_The records_.
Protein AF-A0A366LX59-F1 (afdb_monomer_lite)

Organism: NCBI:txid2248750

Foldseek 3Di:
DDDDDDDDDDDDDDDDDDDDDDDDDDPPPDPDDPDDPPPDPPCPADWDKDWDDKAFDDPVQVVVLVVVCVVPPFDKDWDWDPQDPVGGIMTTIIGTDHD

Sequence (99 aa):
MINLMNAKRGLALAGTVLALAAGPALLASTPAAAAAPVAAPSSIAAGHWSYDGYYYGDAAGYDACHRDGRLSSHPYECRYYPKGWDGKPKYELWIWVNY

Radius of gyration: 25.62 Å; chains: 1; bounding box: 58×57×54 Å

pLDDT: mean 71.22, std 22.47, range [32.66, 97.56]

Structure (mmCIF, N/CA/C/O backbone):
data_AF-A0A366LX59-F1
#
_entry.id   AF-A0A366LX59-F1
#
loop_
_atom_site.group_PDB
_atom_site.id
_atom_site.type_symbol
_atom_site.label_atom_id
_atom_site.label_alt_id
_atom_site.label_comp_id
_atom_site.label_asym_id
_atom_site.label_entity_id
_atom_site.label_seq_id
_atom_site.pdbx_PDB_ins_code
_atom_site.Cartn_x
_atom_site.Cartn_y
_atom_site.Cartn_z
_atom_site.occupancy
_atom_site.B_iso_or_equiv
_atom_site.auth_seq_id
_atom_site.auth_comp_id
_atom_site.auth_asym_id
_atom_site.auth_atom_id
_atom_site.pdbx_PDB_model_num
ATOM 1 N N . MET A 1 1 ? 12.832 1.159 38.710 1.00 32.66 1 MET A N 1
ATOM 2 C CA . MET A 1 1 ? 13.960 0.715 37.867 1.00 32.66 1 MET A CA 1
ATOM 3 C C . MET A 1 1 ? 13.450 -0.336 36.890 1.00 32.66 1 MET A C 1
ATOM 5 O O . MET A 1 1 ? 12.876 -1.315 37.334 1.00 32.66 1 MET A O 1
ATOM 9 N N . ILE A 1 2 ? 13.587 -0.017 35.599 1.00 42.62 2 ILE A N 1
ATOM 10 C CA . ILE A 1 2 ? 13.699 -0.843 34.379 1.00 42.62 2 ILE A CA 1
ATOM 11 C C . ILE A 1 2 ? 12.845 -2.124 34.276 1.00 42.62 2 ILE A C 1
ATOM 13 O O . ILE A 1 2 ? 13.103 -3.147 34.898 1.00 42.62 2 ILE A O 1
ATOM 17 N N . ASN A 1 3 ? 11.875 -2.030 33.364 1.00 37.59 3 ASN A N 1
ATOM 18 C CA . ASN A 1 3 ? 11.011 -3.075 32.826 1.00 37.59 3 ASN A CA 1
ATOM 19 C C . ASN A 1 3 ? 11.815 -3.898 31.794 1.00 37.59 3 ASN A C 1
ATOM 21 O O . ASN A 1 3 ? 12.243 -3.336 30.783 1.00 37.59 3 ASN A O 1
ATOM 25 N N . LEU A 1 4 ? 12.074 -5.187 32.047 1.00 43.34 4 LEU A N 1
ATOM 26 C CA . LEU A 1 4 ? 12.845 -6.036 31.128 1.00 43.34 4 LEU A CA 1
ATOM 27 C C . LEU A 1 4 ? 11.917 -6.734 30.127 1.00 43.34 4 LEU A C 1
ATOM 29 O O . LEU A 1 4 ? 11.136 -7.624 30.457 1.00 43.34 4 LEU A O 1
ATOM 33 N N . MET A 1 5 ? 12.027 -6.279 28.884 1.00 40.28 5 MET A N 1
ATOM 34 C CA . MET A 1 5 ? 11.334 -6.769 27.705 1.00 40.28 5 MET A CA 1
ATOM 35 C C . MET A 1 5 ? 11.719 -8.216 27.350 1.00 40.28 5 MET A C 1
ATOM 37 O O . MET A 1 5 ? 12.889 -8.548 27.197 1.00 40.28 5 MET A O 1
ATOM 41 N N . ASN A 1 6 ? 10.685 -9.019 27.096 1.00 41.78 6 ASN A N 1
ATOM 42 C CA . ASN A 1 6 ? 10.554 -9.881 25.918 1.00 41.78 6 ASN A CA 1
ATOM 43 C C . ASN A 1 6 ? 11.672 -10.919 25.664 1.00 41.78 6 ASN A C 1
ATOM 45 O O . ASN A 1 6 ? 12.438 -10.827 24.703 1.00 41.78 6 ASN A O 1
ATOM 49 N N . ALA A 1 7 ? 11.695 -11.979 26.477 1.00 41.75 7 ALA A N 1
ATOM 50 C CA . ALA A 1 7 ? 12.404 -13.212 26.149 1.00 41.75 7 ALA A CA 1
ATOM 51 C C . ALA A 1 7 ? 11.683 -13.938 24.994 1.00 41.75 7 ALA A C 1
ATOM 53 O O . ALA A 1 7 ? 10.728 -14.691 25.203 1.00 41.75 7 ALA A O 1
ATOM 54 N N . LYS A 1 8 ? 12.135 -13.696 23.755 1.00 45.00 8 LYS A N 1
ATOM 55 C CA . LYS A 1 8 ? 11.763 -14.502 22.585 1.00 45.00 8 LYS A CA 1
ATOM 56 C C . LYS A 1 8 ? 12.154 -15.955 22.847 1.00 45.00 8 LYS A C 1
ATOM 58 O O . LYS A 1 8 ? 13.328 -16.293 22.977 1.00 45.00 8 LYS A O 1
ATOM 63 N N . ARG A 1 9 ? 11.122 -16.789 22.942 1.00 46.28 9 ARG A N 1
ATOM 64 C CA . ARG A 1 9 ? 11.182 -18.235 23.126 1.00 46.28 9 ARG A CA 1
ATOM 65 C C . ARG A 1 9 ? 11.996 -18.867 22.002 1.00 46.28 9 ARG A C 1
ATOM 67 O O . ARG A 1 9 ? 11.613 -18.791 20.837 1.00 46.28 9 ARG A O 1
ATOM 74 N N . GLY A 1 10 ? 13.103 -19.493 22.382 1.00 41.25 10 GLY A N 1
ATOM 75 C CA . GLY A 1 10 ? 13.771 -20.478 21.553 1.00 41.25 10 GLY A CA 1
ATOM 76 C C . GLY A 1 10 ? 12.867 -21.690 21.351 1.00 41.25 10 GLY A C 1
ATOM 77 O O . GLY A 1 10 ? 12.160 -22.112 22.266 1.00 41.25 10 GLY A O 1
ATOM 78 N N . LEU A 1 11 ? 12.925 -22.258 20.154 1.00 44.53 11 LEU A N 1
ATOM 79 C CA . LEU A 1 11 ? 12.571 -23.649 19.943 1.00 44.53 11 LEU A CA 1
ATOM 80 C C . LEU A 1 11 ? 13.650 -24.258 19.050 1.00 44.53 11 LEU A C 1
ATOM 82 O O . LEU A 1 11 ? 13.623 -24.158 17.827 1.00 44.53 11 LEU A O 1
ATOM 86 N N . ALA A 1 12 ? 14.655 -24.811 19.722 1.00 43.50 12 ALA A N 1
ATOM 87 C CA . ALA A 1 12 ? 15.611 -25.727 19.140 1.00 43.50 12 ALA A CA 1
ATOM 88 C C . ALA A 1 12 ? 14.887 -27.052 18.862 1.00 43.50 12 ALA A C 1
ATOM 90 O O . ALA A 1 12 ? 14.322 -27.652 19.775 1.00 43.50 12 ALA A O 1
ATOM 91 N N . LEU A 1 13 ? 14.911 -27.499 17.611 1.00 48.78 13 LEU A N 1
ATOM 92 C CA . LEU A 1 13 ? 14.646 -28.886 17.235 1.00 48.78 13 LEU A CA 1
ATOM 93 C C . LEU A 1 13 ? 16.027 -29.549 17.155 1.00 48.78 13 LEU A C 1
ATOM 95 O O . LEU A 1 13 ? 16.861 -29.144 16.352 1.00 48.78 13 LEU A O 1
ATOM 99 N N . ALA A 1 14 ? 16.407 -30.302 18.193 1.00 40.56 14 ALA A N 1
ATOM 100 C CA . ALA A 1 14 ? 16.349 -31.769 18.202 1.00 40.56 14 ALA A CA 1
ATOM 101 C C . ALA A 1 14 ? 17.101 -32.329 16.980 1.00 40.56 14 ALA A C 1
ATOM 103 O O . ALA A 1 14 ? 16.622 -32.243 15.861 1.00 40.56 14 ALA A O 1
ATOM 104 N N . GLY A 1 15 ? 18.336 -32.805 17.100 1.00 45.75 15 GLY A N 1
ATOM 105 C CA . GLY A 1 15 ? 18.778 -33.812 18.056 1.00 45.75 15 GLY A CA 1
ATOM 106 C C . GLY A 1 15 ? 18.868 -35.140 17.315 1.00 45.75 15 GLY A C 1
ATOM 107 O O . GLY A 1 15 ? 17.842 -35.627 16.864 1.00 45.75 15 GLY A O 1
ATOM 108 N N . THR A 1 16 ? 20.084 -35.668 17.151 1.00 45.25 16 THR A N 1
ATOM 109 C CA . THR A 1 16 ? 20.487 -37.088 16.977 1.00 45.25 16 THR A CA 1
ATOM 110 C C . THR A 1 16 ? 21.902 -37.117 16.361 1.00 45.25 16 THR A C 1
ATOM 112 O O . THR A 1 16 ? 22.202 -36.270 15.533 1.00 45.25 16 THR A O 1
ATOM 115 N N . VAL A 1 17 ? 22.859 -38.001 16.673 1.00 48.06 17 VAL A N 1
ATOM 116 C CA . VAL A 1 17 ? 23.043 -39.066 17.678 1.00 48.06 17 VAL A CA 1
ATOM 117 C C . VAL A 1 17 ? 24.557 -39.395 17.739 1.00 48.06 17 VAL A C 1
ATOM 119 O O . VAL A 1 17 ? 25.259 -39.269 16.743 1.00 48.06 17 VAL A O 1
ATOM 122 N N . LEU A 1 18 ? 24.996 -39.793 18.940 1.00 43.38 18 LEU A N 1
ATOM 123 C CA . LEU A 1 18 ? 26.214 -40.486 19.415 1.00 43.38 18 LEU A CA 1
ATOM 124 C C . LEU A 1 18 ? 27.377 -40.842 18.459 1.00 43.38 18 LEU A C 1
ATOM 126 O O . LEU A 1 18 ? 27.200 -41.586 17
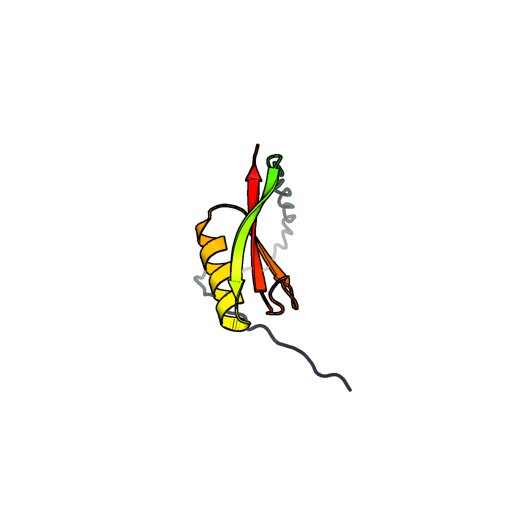.500 1.00 43.38 18 LEU A O 1
ATOM 130 N N . ALA A 1 19 ? 28.600 -40.628 18.968 1.00 47.56 19 ALA A N 1
ATOM 131 C CA . ALA A 1 19 ? 29.575 -41.715 19.140 1.00 47.56 19 ALA A CA 1
ATOM 132 C C . ALA A 1 19 ? 30.461 -41.468 20.382 1.00 47.56 19 ALA A C 1
ATOM 134 O O . ALA A 1 19 ? 31.057 -40.406 20.542 1.00 47.56 19 ALA A O 1
ATOM 135 N N . LEU A 1 20 ? 30.497 -42.460 21.273 1.00 44.88 20 LEU A N 1
ATOM 136 C CA . LEU A 1 20 ? 31.241 -42.515 22.533 1.00 44.88 20 LEU A CA 1
ATOM 137 C C . LEU A 1 20 ? 32.554 -43.283 22.285 1.00 44.88 20 LEU A C 1
ATOM 139 O O . LEU A 1 20 ? 32.473 -44.448 21.905 1.00 44.88 20 LEU A O 1
ATOM 143 N N . ALA A 1 21 ? 33.732 -42.700 22.525 1.00 41.19 21 ALA A N 1
ATOM 144 C CA . ALA A 1 21 ? 34.962 -43.462 22.789 1.00 41.19 21 ALA A CA 1
ATOM 145 C C . ALA A 1 21 ? 36.069 -42.565 23.367 1.00 41.19 21 ALA A C 1
ATOM 147 O O . ALA A 1 21 ? 36.265 -41.431 22.949 1.00 41.19 21 ALA A O 1
ATOM 148 N N . ALA A 1 22 ? 36.758 -43.108 24.363 1.00 40.88 22 ALA A N 1
ATOM 149 C CA . ALA A 1 22 ? 37.745 -42.490 25.234 1.00 40.88 22 ALA A CA 1
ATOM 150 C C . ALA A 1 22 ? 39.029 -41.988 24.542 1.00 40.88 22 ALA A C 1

_Assignment_. Above this task is a listing. Restate, word for word and with nothing added, the lines from the one with "ATOM 26 C CA" through the one with "ATOM 49 N N".

_Response_.
ATOM 26 C CA . LEU A 1 4 ? 12.845 -6.036 31.128 1.00 43.34 4 LEU A CA 1
ATOM 27 C C . LEU A 1 4 ? 11.917 -6.734 30.127 1.00 43.34 4 LEU A C 1
ATOM 29 O O . LEU A 1 4 ? 11.136 -7.624 30.457 1.00 43.34 4 LEU A O 1
ATOM 33 N N . MET A 1 5 ? 12.027 -6.279 28.884 1.00 40.28 5 MET A N 1
ATOM 34 C CA . MET A 1 5 ? 11.334 -6.769 27.705 1.00 40.28 5 MET A CA 1
ATOM 35 C C . MET A 1 5 ? 11.719 -8.216 27.350 1.00 40.28 5 MET A C 1
ATOM 37 O O . MET A 1 5 ? 12.889 -8.548 27.197 1.00 40.28 5 MET A O 1
ATOM 41 N N . ASN A 1 6 ? 10.685 -9.019 27.096 1.00 41.78 6 ASN A N 1
ATOM 42 C CA . ASN A 1 6 ? 10.554 -9.881 25.918 1.00 41.78 6 ASN A CA 1
ATOM 43 C C . ASN A 1 6 ? 11.672 -10.919 25.664 1.00 41.78 6 ASN A C 1
ATOM 45 O O . ASN A 1 6 ? 12.438 -10.827 24.703 1.00 41.78 6 ASN A O 1
ATOM 49 N N . ALA A 1 7 ? 11.695 -11.979 26.477 1.00 41.75 7 ALA A N 1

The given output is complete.